Stored data:
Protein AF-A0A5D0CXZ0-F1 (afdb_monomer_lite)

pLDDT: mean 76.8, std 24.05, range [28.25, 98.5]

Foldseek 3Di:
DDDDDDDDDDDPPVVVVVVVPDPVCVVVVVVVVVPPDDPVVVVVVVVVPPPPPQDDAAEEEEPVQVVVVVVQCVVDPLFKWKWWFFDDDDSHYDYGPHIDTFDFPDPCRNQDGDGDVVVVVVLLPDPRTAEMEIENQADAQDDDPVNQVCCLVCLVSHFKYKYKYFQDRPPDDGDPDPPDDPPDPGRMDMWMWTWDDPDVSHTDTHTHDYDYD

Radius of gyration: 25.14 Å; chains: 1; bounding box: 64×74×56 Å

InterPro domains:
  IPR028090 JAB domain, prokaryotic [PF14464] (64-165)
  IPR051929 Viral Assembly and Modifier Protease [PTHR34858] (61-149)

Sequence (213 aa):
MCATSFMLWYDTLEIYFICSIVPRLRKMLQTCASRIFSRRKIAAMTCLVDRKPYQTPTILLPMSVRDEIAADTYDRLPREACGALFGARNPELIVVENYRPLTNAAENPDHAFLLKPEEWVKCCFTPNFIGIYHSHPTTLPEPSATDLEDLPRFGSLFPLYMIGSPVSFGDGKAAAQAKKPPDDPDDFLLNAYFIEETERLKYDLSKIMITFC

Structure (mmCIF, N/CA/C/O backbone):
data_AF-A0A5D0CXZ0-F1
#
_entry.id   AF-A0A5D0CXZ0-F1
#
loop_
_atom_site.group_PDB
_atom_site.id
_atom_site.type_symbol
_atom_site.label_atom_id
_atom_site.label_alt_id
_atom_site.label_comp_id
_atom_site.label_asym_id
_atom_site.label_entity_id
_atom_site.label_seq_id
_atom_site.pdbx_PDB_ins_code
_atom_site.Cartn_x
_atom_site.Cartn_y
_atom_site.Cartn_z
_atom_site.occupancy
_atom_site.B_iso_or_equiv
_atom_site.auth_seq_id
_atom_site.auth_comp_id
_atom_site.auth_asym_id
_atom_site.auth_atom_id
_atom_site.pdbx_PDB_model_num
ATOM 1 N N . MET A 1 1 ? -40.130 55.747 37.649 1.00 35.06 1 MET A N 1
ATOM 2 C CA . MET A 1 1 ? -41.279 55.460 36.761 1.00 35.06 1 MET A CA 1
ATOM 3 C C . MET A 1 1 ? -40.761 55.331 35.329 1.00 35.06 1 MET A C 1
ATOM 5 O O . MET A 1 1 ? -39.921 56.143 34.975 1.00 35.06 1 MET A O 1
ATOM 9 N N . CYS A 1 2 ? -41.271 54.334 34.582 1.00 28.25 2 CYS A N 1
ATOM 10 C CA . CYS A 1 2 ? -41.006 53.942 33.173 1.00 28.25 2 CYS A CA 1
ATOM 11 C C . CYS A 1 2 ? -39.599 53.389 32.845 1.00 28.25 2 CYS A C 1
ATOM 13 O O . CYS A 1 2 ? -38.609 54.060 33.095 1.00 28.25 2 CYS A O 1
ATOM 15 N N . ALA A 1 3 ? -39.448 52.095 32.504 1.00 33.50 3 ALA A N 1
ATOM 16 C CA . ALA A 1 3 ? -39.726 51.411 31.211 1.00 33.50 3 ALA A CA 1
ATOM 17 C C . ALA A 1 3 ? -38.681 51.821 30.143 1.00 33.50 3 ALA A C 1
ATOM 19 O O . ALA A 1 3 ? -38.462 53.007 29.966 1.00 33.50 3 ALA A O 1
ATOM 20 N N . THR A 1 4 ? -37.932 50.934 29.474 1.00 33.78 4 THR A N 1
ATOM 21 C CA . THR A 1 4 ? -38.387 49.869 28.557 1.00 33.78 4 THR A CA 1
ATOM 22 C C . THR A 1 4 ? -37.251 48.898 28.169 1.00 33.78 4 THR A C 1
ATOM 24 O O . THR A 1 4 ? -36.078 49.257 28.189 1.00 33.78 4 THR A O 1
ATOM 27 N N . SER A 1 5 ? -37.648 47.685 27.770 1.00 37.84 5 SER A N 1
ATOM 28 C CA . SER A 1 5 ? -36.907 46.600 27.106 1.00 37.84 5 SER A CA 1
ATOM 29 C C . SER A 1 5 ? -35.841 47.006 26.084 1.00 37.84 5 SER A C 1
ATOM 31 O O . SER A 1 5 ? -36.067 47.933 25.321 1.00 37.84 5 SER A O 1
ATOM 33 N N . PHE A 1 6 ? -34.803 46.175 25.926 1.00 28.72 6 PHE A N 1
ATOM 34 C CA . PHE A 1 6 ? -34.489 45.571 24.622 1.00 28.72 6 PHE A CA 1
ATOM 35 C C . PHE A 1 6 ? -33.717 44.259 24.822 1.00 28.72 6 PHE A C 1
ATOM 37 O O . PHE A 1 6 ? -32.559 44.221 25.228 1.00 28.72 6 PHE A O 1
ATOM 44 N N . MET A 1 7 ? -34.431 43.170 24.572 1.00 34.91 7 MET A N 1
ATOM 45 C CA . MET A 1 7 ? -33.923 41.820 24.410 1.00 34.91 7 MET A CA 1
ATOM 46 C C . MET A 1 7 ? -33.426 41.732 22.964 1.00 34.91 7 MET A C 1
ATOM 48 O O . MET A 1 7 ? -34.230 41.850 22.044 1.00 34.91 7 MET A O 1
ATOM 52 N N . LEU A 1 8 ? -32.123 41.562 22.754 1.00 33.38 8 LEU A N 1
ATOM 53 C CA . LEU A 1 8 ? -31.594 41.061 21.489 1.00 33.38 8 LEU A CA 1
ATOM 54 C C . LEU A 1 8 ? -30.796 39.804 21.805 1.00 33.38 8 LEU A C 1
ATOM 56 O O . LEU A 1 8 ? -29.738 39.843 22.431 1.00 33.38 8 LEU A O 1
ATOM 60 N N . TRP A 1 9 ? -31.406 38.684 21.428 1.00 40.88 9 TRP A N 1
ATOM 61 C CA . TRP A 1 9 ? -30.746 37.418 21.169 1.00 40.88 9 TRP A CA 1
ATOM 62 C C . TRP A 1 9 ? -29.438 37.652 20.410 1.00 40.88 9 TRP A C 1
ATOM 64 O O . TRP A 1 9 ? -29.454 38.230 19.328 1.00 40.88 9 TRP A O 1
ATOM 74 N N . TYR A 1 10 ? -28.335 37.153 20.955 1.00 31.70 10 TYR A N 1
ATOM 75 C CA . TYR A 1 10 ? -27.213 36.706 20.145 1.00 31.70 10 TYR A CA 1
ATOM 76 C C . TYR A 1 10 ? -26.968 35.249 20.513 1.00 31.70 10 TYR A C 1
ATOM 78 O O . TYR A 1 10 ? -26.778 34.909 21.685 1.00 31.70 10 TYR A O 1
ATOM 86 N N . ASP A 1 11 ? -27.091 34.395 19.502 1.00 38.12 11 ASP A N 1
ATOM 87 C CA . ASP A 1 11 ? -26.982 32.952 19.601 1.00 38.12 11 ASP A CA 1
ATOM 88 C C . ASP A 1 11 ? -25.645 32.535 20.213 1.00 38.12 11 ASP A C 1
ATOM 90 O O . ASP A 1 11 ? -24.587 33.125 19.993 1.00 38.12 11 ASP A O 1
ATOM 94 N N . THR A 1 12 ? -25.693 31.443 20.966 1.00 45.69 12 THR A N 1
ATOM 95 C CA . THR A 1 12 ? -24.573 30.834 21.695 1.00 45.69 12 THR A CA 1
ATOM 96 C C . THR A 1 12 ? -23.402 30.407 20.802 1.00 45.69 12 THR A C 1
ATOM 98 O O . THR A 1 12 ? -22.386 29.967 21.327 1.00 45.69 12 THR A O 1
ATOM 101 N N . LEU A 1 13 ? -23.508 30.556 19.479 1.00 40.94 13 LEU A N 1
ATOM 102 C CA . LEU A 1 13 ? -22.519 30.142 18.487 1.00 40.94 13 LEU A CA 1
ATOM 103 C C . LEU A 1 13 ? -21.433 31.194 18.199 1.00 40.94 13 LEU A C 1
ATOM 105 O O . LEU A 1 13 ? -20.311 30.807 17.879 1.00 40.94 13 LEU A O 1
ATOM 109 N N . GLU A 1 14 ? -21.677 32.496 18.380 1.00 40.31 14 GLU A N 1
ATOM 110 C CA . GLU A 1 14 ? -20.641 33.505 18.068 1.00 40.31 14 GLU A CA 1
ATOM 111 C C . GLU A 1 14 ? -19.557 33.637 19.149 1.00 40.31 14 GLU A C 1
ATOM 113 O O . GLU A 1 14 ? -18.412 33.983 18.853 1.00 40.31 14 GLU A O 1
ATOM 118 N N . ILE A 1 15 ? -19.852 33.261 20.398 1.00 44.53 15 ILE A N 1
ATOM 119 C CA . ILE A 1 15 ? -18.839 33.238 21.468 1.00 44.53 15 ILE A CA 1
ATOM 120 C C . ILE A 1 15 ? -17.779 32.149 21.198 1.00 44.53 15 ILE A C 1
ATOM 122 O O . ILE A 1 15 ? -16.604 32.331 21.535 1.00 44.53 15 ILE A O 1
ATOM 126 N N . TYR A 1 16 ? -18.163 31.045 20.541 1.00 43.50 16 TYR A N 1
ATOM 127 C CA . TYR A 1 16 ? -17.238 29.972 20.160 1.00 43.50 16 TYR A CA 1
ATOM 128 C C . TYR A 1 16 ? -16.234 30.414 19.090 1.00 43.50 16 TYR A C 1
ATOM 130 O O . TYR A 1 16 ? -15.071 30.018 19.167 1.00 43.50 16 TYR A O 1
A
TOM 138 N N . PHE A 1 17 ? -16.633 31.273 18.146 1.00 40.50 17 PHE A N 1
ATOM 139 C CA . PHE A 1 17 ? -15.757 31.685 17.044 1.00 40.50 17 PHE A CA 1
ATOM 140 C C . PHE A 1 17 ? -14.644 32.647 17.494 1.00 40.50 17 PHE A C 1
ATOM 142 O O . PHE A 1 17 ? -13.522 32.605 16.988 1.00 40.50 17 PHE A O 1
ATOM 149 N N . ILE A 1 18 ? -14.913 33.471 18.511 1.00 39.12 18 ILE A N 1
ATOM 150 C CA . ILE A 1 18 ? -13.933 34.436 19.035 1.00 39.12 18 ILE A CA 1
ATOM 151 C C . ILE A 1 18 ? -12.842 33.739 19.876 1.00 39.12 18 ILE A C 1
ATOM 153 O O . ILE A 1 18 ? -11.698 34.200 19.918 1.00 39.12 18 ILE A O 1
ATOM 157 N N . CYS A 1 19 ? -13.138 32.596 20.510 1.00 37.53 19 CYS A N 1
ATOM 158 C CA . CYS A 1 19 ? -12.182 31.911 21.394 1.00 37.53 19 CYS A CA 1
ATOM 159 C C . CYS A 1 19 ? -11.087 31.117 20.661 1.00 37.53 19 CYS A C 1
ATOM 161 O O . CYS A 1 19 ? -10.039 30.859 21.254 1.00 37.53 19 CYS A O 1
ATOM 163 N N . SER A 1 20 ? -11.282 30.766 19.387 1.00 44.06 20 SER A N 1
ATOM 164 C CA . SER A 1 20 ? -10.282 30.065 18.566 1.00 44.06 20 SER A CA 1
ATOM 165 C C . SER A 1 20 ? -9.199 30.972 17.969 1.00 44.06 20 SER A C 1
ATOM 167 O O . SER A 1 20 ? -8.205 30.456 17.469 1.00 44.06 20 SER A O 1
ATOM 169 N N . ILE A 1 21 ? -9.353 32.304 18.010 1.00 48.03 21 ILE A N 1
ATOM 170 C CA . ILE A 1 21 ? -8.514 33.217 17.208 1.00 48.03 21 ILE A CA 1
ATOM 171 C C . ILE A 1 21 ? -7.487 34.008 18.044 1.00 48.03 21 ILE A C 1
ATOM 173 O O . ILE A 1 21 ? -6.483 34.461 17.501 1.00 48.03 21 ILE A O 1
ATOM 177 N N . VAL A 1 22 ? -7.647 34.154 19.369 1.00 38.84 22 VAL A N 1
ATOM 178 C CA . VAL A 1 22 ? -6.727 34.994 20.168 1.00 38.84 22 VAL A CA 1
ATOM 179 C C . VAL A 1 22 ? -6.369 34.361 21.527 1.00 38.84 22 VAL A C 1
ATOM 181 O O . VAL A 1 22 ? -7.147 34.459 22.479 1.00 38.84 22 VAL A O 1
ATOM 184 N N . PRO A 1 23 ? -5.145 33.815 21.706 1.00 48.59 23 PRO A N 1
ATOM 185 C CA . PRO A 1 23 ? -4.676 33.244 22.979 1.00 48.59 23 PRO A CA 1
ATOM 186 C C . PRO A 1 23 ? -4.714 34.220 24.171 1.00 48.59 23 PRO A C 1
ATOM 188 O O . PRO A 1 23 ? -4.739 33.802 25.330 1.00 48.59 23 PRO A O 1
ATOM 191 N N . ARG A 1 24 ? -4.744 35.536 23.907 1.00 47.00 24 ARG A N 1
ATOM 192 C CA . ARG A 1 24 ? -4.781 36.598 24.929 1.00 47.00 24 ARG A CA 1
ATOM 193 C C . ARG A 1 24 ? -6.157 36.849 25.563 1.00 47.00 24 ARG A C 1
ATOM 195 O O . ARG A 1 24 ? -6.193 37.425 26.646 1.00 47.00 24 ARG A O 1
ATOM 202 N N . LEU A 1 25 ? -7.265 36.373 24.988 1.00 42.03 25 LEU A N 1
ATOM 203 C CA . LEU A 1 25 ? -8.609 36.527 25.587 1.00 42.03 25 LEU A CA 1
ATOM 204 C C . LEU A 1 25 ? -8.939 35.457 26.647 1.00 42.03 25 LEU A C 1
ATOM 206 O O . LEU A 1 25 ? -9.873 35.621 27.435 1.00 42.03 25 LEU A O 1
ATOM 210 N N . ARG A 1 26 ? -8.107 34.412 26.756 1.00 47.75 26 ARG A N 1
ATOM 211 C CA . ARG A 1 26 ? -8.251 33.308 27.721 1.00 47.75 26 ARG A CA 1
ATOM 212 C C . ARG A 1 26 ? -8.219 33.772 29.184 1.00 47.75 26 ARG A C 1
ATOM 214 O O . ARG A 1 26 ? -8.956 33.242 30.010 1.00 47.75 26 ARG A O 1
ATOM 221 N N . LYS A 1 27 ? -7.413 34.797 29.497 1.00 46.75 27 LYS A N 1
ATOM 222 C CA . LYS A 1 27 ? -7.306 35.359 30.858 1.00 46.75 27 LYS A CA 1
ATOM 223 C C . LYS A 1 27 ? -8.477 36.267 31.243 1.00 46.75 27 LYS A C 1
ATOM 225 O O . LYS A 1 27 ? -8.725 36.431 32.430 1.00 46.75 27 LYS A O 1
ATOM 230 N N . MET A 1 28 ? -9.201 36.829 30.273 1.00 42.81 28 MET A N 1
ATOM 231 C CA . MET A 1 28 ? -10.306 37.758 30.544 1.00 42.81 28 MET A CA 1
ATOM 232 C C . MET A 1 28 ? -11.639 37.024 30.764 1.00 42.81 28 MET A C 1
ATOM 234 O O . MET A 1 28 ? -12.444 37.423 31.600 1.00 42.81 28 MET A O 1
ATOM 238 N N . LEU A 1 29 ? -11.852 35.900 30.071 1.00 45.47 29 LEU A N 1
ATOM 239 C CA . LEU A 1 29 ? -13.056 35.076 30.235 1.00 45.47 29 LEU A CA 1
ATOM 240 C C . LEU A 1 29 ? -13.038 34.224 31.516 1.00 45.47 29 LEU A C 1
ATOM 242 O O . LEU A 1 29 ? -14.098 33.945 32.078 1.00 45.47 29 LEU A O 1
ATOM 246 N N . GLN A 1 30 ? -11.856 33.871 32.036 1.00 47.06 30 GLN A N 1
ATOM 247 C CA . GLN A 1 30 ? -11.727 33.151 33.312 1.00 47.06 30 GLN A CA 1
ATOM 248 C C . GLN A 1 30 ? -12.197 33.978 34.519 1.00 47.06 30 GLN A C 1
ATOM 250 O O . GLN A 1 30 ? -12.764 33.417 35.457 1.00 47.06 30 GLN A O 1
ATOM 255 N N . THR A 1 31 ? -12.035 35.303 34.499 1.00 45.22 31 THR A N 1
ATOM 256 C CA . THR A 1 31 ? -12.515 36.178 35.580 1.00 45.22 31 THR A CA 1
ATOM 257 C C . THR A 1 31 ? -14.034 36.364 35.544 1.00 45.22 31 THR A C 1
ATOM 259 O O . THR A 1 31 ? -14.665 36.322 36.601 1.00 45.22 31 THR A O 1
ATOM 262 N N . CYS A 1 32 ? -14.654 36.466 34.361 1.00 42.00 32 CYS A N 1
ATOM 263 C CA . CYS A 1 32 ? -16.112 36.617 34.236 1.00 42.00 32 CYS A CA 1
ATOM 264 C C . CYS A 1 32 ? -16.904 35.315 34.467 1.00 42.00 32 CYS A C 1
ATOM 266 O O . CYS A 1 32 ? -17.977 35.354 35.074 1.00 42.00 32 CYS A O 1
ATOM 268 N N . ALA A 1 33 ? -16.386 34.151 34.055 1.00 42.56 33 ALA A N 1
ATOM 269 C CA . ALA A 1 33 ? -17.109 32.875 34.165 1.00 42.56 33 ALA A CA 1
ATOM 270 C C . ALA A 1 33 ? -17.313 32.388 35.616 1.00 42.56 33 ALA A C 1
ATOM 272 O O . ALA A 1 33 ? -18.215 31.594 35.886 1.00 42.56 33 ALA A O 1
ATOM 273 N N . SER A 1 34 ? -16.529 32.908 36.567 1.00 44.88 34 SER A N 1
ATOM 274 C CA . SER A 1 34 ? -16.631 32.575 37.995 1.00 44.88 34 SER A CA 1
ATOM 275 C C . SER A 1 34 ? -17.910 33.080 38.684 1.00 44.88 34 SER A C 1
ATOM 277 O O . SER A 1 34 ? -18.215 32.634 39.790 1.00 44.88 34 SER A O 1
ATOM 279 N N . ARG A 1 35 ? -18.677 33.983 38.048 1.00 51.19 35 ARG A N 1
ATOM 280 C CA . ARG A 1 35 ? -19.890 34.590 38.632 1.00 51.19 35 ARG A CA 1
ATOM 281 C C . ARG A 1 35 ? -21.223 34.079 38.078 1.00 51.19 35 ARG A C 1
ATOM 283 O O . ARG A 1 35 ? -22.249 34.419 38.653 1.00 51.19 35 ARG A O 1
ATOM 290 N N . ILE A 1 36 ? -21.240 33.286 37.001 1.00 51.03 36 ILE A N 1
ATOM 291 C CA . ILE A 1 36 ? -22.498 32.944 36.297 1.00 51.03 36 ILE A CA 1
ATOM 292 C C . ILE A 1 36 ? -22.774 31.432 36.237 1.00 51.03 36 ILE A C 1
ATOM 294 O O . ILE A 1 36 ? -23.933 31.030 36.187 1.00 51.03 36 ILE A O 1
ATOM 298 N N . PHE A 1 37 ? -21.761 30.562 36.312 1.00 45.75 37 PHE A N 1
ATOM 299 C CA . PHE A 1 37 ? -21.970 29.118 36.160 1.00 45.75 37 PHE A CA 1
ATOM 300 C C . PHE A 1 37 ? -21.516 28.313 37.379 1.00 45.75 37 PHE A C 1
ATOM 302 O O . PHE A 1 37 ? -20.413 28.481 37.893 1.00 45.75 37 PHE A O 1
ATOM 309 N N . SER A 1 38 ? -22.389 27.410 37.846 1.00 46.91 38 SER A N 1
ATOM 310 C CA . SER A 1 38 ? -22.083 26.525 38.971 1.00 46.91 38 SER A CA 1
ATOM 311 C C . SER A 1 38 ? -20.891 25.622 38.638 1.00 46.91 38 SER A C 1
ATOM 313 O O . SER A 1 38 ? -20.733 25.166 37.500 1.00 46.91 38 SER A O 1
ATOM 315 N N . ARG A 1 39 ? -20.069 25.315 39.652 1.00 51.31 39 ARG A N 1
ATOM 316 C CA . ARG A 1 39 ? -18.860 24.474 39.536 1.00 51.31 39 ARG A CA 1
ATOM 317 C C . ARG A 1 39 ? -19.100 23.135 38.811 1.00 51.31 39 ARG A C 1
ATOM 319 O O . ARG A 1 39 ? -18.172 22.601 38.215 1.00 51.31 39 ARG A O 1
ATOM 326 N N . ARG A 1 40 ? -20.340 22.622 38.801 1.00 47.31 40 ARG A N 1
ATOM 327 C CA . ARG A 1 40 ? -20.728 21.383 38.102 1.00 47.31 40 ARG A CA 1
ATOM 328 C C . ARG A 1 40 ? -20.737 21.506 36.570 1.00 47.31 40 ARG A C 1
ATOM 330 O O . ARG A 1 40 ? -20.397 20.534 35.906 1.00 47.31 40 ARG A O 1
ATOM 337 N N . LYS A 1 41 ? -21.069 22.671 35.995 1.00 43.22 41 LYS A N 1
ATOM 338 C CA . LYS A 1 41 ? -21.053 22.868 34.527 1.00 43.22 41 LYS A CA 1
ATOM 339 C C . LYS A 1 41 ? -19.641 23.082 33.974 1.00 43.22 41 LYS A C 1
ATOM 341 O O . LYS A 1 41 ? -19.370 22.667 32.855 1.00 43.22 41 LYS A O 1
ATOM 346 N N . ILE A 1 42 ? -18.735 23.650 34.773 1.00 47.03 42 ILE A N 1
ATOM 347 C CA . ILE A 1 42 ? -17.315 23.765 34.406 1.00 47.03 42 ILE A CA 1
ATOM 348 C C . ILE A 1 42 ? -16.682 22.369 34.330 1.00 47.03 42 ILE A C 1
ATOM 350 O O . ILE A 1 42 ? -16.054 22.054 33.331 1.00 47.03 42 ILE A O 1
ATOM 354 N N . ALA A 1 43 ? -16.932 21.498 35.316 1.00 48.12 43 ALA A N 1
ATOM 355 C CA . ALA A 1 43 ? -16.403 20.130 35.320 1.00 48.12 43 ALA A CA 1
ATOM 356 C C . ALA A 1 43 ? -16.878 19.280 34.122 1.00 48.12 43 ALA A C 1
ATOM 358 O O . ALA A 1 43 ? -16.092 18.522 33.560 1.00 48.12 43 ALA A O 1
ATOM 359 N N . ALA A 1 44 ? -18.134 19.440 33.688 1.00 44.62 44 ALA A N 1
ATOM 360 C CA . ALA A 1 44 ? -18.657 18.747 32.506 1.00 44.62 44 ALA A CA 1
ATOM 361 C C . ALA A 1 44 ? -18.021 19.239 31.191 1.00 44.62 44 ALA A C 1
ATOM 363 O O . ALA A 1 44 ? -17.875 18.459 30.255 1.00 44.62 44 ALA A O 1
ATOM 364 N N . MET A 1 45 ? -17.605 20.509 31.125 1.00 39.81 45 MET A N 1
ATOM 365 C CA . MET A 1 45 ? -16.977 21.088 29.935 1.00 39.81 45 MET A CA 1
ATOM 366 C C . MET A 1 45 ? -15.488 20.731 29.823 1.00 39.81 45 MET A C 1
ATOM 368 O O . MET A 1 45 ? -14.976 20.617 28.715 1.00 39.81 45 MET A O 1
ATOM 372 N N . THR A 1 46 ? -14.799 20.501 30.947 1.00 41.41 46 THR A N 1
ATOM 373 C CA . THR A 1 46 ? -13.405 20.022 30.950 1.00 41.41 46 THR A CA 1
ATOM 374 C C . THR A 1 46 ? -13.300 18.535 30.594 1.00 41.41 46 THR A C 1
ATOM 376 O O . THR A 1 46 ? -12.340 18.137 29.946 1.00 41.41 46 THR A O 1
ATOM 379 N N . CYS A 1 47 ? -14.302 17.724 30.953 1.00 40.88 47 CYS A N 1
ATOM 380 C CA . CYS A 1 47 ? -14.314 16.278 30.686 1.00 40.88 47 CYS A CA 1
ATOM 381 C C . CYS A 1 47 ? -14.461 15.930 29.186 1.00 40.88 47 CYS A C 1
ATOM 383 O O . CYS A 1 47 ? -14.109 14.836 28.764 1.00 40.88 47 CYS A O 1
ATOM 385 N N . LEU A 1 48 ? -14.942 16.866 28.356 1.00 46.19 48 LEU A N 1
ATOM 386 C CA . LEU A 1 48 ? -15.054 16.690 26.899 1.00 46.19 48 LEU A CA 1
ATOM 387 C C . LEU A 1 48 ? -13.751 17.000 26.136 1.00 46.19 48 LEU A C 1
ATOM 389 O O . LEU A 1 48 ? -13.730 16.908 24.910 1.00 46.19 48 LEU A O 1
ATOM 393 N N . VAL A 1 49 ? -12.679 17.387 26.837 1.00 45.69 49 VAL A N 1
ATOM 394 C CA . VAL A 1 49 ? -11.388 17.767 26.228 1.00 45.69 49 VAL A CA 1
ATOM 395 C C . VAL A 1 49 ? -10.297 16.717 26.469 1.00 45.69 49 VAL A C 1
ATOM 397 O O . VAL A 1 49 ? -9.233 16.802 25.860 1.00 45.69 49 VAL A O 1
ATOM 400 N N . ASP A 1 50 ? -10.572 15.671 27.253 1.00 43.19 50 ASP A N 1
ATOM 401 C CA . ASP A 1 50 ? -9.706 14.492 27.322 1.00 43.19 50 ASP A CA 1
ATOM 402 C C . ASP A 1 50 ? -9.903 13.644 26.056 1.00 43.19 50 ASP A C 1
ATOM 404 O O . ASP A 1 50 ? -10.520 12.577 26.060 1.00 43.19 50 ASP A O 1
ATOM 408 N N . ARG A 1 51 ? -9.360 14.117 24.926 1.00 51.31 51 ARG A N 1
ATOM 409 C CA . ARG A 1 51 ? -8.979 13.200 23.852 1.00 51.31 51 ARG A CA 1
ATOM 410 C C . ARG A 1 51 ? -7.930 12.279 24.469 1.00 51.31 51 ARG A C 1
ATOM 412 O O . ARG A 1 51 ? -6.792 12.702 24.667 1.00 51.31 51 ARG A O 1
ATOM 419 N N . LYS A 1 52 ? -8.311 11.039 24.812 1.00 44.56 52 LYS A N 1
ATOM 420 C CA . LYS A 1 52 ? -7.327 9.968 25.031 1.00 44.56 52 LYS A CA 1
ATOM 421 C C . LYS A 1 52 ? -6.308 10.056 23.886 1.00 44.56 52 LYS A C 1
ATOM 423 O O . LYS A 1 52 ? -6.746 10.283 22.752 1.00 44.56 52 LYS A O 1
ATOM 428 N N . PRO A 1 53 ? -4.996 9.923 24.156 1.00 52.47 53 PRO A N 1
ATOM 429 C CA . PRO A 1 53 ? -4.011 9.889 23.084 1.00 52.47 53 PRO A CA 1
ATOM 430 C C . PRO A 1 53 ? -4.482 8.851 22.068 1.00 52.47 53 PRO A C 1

> Goal of the exercise
Copy, please, every line from the start of the entries down to the line that holds "IPR028090 JAB domain, prokaryotic", with both of those lines included and no others.

> Solution
Protein AF-A0A5D0CXZ0-F1 (afdb_monomer_lite)

pLDDT: mean 76.8, std 24.05, range [28.25, 98.5]

Foldseek 3Di:
DDDDDDDDDDDPPVVVVVVVPDPVCVVVVVVVVVPPDDPVVVVVVVVVPPPPPQDDAAEEEEPVQVVVVVVQCVVDPLFKWKWWFFDDDDSHYDYGPHIDTFDFPDPCRNQDGDGDVVVVVVLLPDPRTAEMEIENQADAQDDDPVNQVCCLVCLVSHFKYKYKYFQDRPPDDGDPDPPDDPPDPGRMDMWMWTWDDPDVSHTDTHTHDYDYD

Radius of gyration: 25.14 Å; chains: 1; bounding box: 64×74×56 Å

InterPro domains:
  IPR028090 JAB domain, prokaryotic [PF14464] (64-165)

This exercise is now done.